# wanting a three toed box turtle male



## terracolson (Aug 25, 2009)

I have two beautiful girls that need some action...

Even if your local and want a play date, let me know

Sacramento


----------



## Yvonne G (Aug 25, 2009)

Hi Terra:

If you'll send me some pictures of your box turtle habitat, I'd be happy to adopt a male to you and your "girls." But I have to be able to see the habitat to be sure its a safe place for my adoptee to go to. There's no fee, you would just have to come here and pick him up...no shipping.

Yvonne
Clovis, CA


----------



## terracolson (Aug 26, 2009)

Feeding side....calcium plates to eat on. I had a lady at turtlerama make me these.







Sylvia's house





Sophia likes to sleep right beside hers





The fence line is 25 ft long, buried 18inches deep, with bricks on both sides.
The material is a lite weight pvc and has a 6 inch overhang.

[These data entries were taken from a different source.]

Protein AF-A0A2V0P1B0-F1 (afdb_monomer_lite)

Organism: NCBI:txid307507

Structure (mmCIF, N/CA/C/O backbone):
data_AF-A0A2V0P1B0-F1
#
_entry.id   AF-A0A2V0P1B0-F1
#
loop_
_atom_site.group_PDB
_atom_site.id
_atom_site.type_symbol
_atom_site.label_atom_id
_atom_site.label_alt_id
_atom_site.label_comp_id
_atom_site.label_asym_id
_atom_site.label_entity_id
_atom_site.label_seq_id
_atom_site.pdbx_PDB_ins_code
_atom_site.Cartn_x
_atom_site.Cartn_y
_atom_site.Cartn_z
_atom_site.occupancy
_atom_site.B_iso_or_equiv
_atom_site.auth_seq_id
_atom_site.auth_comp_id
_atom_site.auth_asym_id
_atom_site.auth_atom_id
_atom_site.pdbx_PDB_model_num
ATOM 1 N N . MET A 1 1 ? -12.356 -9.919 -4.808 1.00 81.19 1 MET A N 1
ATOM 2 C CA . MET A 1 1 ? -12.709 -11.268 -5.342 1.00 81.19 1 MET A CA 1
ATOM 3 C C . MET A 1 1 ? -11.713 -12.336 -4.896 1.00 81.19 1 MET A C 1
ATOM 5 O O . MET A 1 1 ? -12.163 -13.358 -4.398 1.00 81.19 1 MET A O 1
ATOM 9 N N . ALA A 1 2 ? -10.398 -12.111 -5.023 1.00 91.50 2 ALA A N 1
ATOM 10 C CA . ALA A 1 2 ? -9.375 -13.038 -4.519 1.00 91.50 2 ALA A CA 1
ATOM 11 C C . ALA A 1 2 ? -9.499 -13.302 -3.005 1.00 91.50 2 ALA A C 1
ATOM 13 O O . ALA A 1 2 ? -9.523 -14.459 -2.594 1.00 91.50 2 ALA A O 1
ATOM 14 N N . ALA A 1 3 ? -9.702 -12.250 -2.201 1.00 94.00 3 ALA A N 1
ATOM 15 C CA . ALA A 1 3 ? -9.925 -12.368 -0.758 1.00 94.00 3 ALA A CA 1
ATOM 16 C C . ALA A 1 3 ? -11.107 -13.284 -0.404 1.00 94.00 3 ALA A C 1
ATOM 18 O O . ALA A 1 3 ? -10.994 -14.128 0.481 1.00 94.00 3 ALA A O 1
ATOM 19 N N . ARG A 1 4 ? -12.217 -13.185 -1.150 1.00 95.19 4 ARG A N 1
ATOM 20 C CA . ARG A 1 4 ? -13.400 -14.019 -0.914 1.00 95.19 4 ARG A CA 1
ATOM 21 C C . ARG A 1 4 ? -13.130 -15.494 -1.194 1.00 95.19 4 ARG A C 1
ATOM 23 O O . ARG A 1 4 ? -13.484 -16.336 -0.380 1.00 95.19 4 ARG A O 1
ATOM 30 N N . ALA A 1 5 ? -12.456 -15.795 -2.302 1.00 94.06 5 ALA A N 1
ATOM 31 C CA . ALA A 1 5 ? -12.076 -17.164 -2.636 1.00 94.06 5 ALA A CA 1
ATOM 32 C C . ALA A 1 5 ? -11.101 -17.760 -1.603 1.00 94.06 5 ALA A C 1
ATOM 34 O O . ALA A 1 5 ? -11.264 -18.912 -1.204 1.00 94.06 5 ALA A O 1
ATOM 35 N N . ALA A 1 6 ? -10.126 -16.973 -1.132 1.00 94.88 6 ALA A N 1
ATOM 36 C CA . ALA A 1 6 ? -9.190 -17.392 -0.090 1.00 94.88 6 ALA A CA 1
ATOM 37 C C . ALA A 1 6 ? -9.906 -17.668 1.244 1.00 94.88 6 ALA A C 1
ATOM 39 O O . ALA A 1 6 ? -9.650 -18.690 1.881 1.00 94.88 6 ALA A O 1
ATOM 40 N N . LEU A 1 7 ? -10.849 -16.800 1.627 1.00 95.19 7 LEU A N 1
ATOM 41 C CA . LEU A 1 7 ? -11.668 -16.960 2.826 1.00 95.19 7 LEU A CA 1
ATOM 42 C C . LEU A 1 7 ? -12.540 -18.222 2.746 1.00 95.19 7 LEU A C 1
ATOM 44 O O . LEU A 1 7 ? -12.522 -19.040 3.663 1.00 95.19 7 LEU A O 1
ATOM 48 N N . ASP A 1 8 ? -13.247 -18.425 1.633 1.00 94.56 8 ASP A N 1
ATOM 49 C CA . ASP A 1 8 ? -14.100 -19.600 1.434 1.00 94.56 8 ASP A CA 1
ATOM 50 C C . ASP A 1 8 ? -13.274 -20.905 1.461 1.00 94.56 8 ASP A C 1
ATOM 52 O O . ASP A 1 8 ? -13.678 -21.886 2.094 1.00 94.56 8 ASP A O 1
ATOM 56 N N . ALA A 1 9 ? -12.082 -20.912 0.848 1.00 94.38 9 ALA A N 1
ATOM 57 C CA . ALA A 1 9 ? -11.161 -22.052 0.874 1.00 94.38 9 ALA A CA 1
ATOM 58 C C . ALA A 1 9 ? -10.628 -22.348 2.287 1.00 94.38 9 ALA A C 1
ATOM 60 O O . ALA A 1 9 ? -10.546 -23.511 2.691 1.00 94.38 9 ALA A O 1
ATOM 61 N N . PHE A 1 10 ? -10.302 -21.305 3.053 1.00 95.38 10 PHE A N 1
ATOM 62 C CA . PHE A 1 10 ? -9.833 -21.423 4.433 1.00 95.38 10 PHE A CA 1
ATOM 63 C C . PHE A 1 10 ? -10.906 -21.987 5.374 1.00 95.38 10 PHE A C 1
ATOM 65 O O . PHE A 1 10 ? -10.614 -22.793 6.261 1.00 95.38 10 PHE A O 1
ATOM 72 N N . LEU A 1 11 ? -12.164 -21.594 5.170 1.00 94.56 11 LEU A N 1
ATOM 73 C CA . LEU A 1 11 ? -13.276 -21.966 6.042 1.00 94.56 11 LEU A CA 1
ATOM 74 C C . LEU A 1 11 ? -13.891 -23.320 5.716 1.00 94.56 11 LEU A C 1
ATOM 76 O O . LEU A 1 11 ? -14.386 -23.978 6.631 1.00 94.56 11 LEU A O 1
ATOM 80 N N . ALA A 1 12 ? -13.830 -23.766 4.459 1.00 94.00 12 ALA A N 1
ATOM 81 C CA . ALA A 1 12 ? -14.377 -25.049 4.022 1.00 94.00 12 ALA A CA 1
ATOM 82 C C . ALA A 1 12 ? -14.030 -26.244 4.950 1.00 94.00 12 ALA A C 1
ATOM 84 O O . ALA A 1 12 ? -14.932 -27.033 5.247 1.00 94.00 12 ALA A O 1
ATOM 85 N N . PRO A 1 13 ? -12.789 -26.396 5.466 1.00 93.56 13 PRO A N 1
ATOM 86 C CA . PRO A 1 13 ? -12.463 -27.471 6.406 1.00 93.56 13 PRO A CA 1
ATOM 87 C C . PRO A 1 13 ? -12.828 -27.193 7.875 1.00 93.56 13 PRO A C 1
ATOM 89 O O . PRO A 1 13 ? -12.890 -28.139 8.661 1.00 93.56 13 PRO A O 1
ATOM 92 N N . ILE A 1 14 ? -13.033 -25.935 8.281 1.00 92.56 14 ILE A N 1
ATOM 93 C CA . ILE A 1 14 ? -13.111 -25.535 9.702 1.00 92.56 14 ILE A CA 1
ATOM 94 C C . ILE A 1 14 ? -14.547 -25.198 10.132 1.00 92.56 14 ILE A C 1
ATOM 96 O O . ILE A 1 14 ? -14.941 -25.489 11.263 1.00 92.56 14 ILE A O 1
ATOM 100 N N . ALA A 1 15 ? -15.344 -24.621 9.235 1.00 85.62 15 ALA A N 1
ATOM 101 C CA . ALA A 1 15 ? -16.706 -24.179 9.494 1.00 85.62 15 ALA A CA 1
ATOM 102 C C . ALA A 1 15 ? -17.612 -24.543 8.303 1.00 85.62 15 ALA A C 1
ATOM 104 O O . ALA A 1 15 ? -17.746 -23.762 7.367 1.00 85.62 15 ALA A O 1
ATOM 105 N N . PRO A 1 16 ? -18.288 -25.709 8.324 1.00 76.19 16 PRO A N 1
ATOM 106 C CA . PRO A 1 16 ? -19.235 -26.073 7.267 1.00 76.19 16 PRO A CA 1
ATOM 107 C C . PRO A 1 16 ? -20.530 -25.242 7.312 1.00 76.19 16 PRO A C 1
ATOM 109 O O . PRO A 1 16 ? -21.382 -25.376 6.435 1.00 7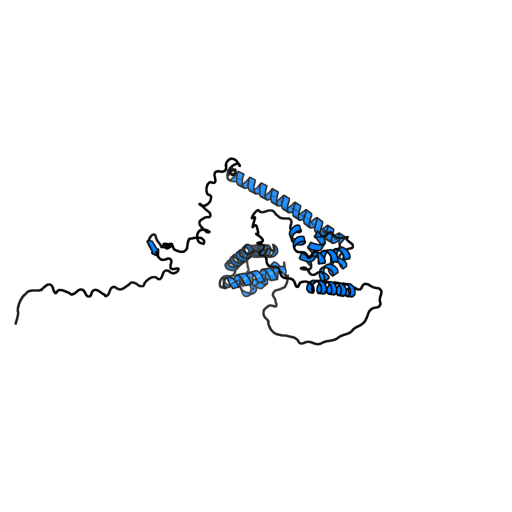6.19 16 PRO A O 1
ATOM 112 N N . ALA A 1 17 ? -20.716 -24.421 8.350 1.00 80.88 17 ALA A N 1
ATOM 113 C CA . ALA A 1 17 ? -21.824 -23.485 8.440 1.00 80.88 17 ALA A CA 1
ATOM 114 C C . ALA A 1 17 ? -21.515 -22.242 7.600 1.00 80.88 17 ALA A C 1
ATOM 116 O O . ALA A 1 17 ? -20.432 -21.671 7.710 1.00 80.88 17 ALA A O 1
ATOM 117 N N . ALA A 1 18 ? -22.478 -21.822 6.778 1.00 80.31 18 ALA A N 1
ATOM 118 C CA . ALA A 1 18 ? -22.354 -20.603 5.993 1.00 80.31 18 ALA A CA 1
ATOM 119 C C . ALA A 1 18 ? -22.146 -19.401 6.926 1.00 80.31 18 ALA A C 1
ATOM 121 O O . ALA A 1 18 ? -22.963 -19.162 7.819 1.00 80.31 18 ALA A O 1
ATOM 122 N N . ILE A 1 19 ? -21.0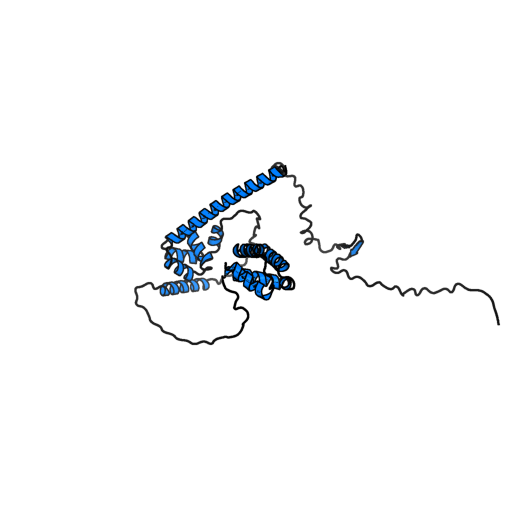52 -18.668 6.718 1.00 91.62 19 ILE A N 1
ATOM 123 C CA . ILE A 1 19 ? -20.830 -17.375 7.366 1.00 91.62 19 ILE A CA 1
ATOM 124 C C . ILE A 1 19 ? -21.880 -16.392 6.851 1.00 91.62 19 ILE A C 1
ATOM 126 O O . ILE A 1 19 ? -22.249 -16.428 5.675 1.00 91.62 19 ILE A O 1
ATOM 130 N N . ASP A 1 20 ? -22.358 -15.523 7.740 1.00 94.88 20 ASP A N 1
ATOM 131 C CA . ASP A 1 20 ? -23.202 -14.396 7.359 1.00 94.88 20 ASP A CA 1
ATOM 132 C C . ASP A 1 20 ? -22.522 -13.549 6.270 1.00 94.88 20 ASP A C 1
ATOM 134 O O . ASP A 1 20 ? -21.339 -13.216 6.364 1.00 94.88 20 ASP A O 1
ATOM 138 N N . GLU A 1 21 ? -23.266 -13.210 5.219 1.00 94.94 21 GLU A N 1
ATOM 139 C CA . GLU A 1 21 ? -22.713 -12.550 4.034 1.00 94.94 21 GLU A CA 1
ATOM 140 C C . GLU A 1 21 ? -22.068 -11.201 4.383 1.00 94.94 21 GLU A C 1
ATOM 142 O O . GLU A 1 21 ? -20.969 -10.916 3.910 1.00 94.94 21 GLU A O 1
ATOM 147 N N . ALA A 1 22 ? -22.669 -10.440 5.307 1.00 94.56 22 ALA A N 1
ATOM 148 C CA . ALA A 1 22 ? -22.134 -9.151 5.737 1.00 94.56 22 ALA A CA 1
ATOM 149 C C . ALA A 1 22 ? -20.822 -9.294 6.523 1.00 94.56 22 ALA A C 1
ATOM 151 O O . ALA A 1 22 ? -19.930 -8.453 6.403 1.00 94.56 22 ALA A O 1
ATOM 152 N N . LEU A 1 23 ? -20.679 -10.363 7.310 1.00 94.00 23 LEU A N 1
ATOM 153 C CA . LEU A 1 23 ? -19.437 -10.638 8.027 1.00 94.00 23 LEU A CA 1
ATOM 154 C C . LEU A 1 23 ? -18.322 -11.071 7.076 1.00 94.00 23 LEU A C 1
ATOM 156 O O . LEU A 1 23 ? -17.183 -10.634 7.215 1.00 94.00 23 LEU A O 1
ATOM 160 N N . ALA A 1 24 ? -18.648 -11.904 6.091 1.00 95.44 24 ALA A N 1
ATOM 161 C CA . ALA A 1 24 ? -17.678 -12.330 5.098 1.00 95.44 24 ALA A CA 1
ATOM 162 C C . ALA A 1 24 ? -17.218 -11.156 4.209 1.00 95.44 24 ALA A C 1
ATOM 164 O O . ALA A 1 24 ? -16.033 -11.073 3.889 1.00 95.44 24 ALA A O 1
ATOM 165 N N . ASP A 1 25 ? -18.104 -10.209 3.887 1.00 96.12 25 ASP A N 1
ATOM 166 C CA . ASP A 1 25 ? -17.739 -8.966 3.194 1.00 96.12 25 ASP A CA 1
ATOM 167 C C . ASP A 1 25 ? -16.832 -8.073 4.052 1.00 96.12 25 ASP A C 1
ATOM 169 O O . ASP A 1 25 ? -15.865 -7.507 3.545 1.00 96.12 25 ASP A O 1
ATOM 173 N N . TYR A 1 26 ? -17.088 -7.997 5.362 1.00 95.81 26 TYR A N 1
ATOM 174 C CA . TYR A 1 26 ? -16.237 -7.257 6.296 1.00 95.81 26 TYR A CA 1
ATOM 175 C C . TYR A 1 26 ? -14.826 -7.851 6.402 1.00 95.81 26 TYR A C 1
ATOM 177 O O . TYR A 1 26 ? -13.839 -7.120 6.336 1.00 95.81 26 TYR A O 1
ATOM 185 N N . VAL A 1 27 ? -14.718 -9.178 6.509 1.00 94.81 27 VAL A N 1
ATOM 186 C CA . VAL A 1 27 ? -13.422 -9.873 6.514 1.00 94.81 27 VAL A CA 1
ATOM 187 C C . VAL A 1 27 ? -12.695 -9.672 5.182 1.00 94.81 27 VAL A C 1
ATOM 189 O O . VAL A 1 27 ? -11.494 -9.428 5.182 1.00 94.81 27 VAL A O 1
ATOM 192 N N . CYS A 1 28 ? -13.403 -9.706 4.048 1.00 95.62 28 CYS A N 1
ATOM 193 C CA . CYS A 1 28 ? -12.792 -9.419 2.748 1.00 95.62 28 CYS A CA 1
ATOM 194 C C . CYS A 1 28 ? -12.257 -7.984 2.660 1.00 95.62 28 CYS A C 1
ATOM 196 O O . CYS A 1 28 ? -11.163 -7.801 2.143 1.00 95.62 28 CYS A O 1
ATOM 198 N N . ALA A 1 29 ? -12.978 -6.994 3.197 1.00 95.06 29 ALA A N 1
ATOM 199 C CA . ALA A 1 29 ? -12.504 -5.611 3.244 1.00 95.06 29 ALA A CA 1
ATOM 200 C C . ALA A 1 29 ? -11.212 -5.477 4.070 1.00 95.06 29 ALA A C 1
ATOM 202 O O . ALA A 1 29 ? -10.254 -4.875 3.601 1.00 95.06 29 ALA A O 1
ATOM 203 N N . LEU A 1 30 ? -11.148 -6.127 5.240 1.00 94.50 30 LEU A N 1
ATOM 204 C CA . LEU A 1 30 ? -9.936 -6.196 6.070 1.00 94.50 30 LEU A CA 1
ATOM 205 C C . LEU A 1 30 ? -8.745 -6.838 5.336 1.00 94.50 30 LEU A C 1
ATOM 207 O O . LEU A 1 30 ? -7.613 -6.393 5.493 1.00 94.50 30 LEU A O 1
ATOM 211 N N . LEU A 1 31 ? -8.986 -7.880 4.535 1.00 94.06 31 LEU A N 1
ATOM 212 C CA . LEU A 1 31 ? -7.941 -8.541 3.744 1.00 94.06 31 LEU A CA 1
ATOM 213 C C . LEU A 1 31 ? -7.479 -7.688 2.549 1.00 94.06 31 LEU A C 1
ATOM 215 O O . LEU A 1 31 ? -6.293 -7.698 2.217 1.00 94.06 31 LEU A O 1
ATOM 219 N N . ASP A 1 32 ? -8.403 -6.969 1.905 1.00 93.00 32 ASP A N 1
ATOM 220 C CA . ASP A 1 32 ? -8.130 -6.117 0.741 1.00 93.00 32 ASP A CA 1
ATOM 221 C C . ASP A 1 32 ? -7.416 -4.807 1.132 1.00 93.00 32 ASP A C 1
ATOM 223 O O . ASP A 1 32 ? -6.594 -4.318 0.355 1.00 93.00 32 ASP A O 1
ATOM 227 N N . ASP A 1 33 ? -7.660 -4.274 2.339 1.00 89.56 33 ASP A N 1
ATOM 228 C CA . ASP A 1 33 ? -6.988 -3.070 2.863 1.00 89.56 33 ASP A CA 1
ATOM 229 C C . ASP A 1 33 ? -5.468 -3.261 3.009 1.00 89.56 33 ASP A C 1
ATOM 231 O O . ASP A 1 33 ? -4.713 -2.291 3.052 1.00 89.56 33 ASP A O 1
ATOM 235 N N . GLY A 1 34 ? -4.988 -4.509 2.979 1.00 67.69 34 GLY A N 1
ATOM 236 C CA . GLY A 1 34 ? -3.600 -4.809 2.655 1.00 67.69 34 GLY A CA 1
ATOM 237 C C . GLY A 1 34 ? -2.589 -4.377 3.711 1.00 67.69 34 GLY A C 1
ATOM 238 O O . GLY A 1 34 ? -1.397 -4.533 3.468 1.00 67.69 34 GLY A O 1
ATOM 239 N N . ASP A 1 35 ? -3.009 -3.922 4.881 1.00 80.50 35 ASP A N 1
ATOM 240 C CA . ASP A 1 35 ? -2.129 -3.678 6.014 1.00 80.50 35 ASP A CA 1
ATOM 241 C C . ASP A 1 35 ? -2.189 -4.901 6.936 1.00 80.50 35 ASP A C 1
ATOM 243 O O . ASP A 1 35 ? -3.151 -5.131 7.658 1.00 80.50 35 ASP A O 1
ATOM 247 N N . ALA A 1 36 ? -1.153 -5.741 6.866 1.00 83.56 36 ALA A N 1
ATOM 248 C CA . ALA A 1 36 ? -0.966 -6.871 7.780 1.00 83.56 36 ALA A CA 1
ATOM 249 C C . ALA A 1 36 ? -0.338 -6.378 9.094 1.00 83.56 36 ALA A C 1
ATOM 251 O O . ALA A 1 36 ? 0.713 -6.868 9.512 1.00 83.56 36 ALA A O 1
ATOM 252 N N . ASP A 1 37 ? -0.915 -5.332 9.681 1.00 93.38 37 ASP A N 1
ATOM 253 C CA . ASP A 1 37 ? -0.484 -4.849 10.981 1.00 93.38 37 ASP A CA 1
ATOM 254 C C . ASP A 1 37 ? -0.956 -5.800 12.094 1.00 93.38 37 ASP A C 1
ATOM 256 O O . ASP A 1 37 ? -1.852 -6.631 11.916 1.00 93.38 37 ASP A O 1
ATOM 260 N N . GLU A 1 38 ? -0.294 -5.735 13.252 1.00 94.12 38 GLU A N 1
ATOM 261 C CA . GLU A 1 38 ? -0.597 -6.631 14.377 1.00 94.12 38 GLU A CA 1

You are 3 hours away from me, but i will be driving down to socal in around october 24th.


----------



## Yvonne G (Aug 26, 2009)

Its a beautiful box turtle pen, but if memory serves me correctly, this pen was made for a Russian tortoise, was it not? I wouldn't be able to adopt a box turtle to you unless the Russian does not live in that same pen. If you will promise me that you will keep the two species separate, then give me a call and let me know when you want to come pick up the male box turtle.

Yvonne
559 298-7114


----------



## terracolson (Aug 26, 2009)

The Russian is not mine. Its my mother in-laws. Thats why i am going to so cal. To take him home.


----------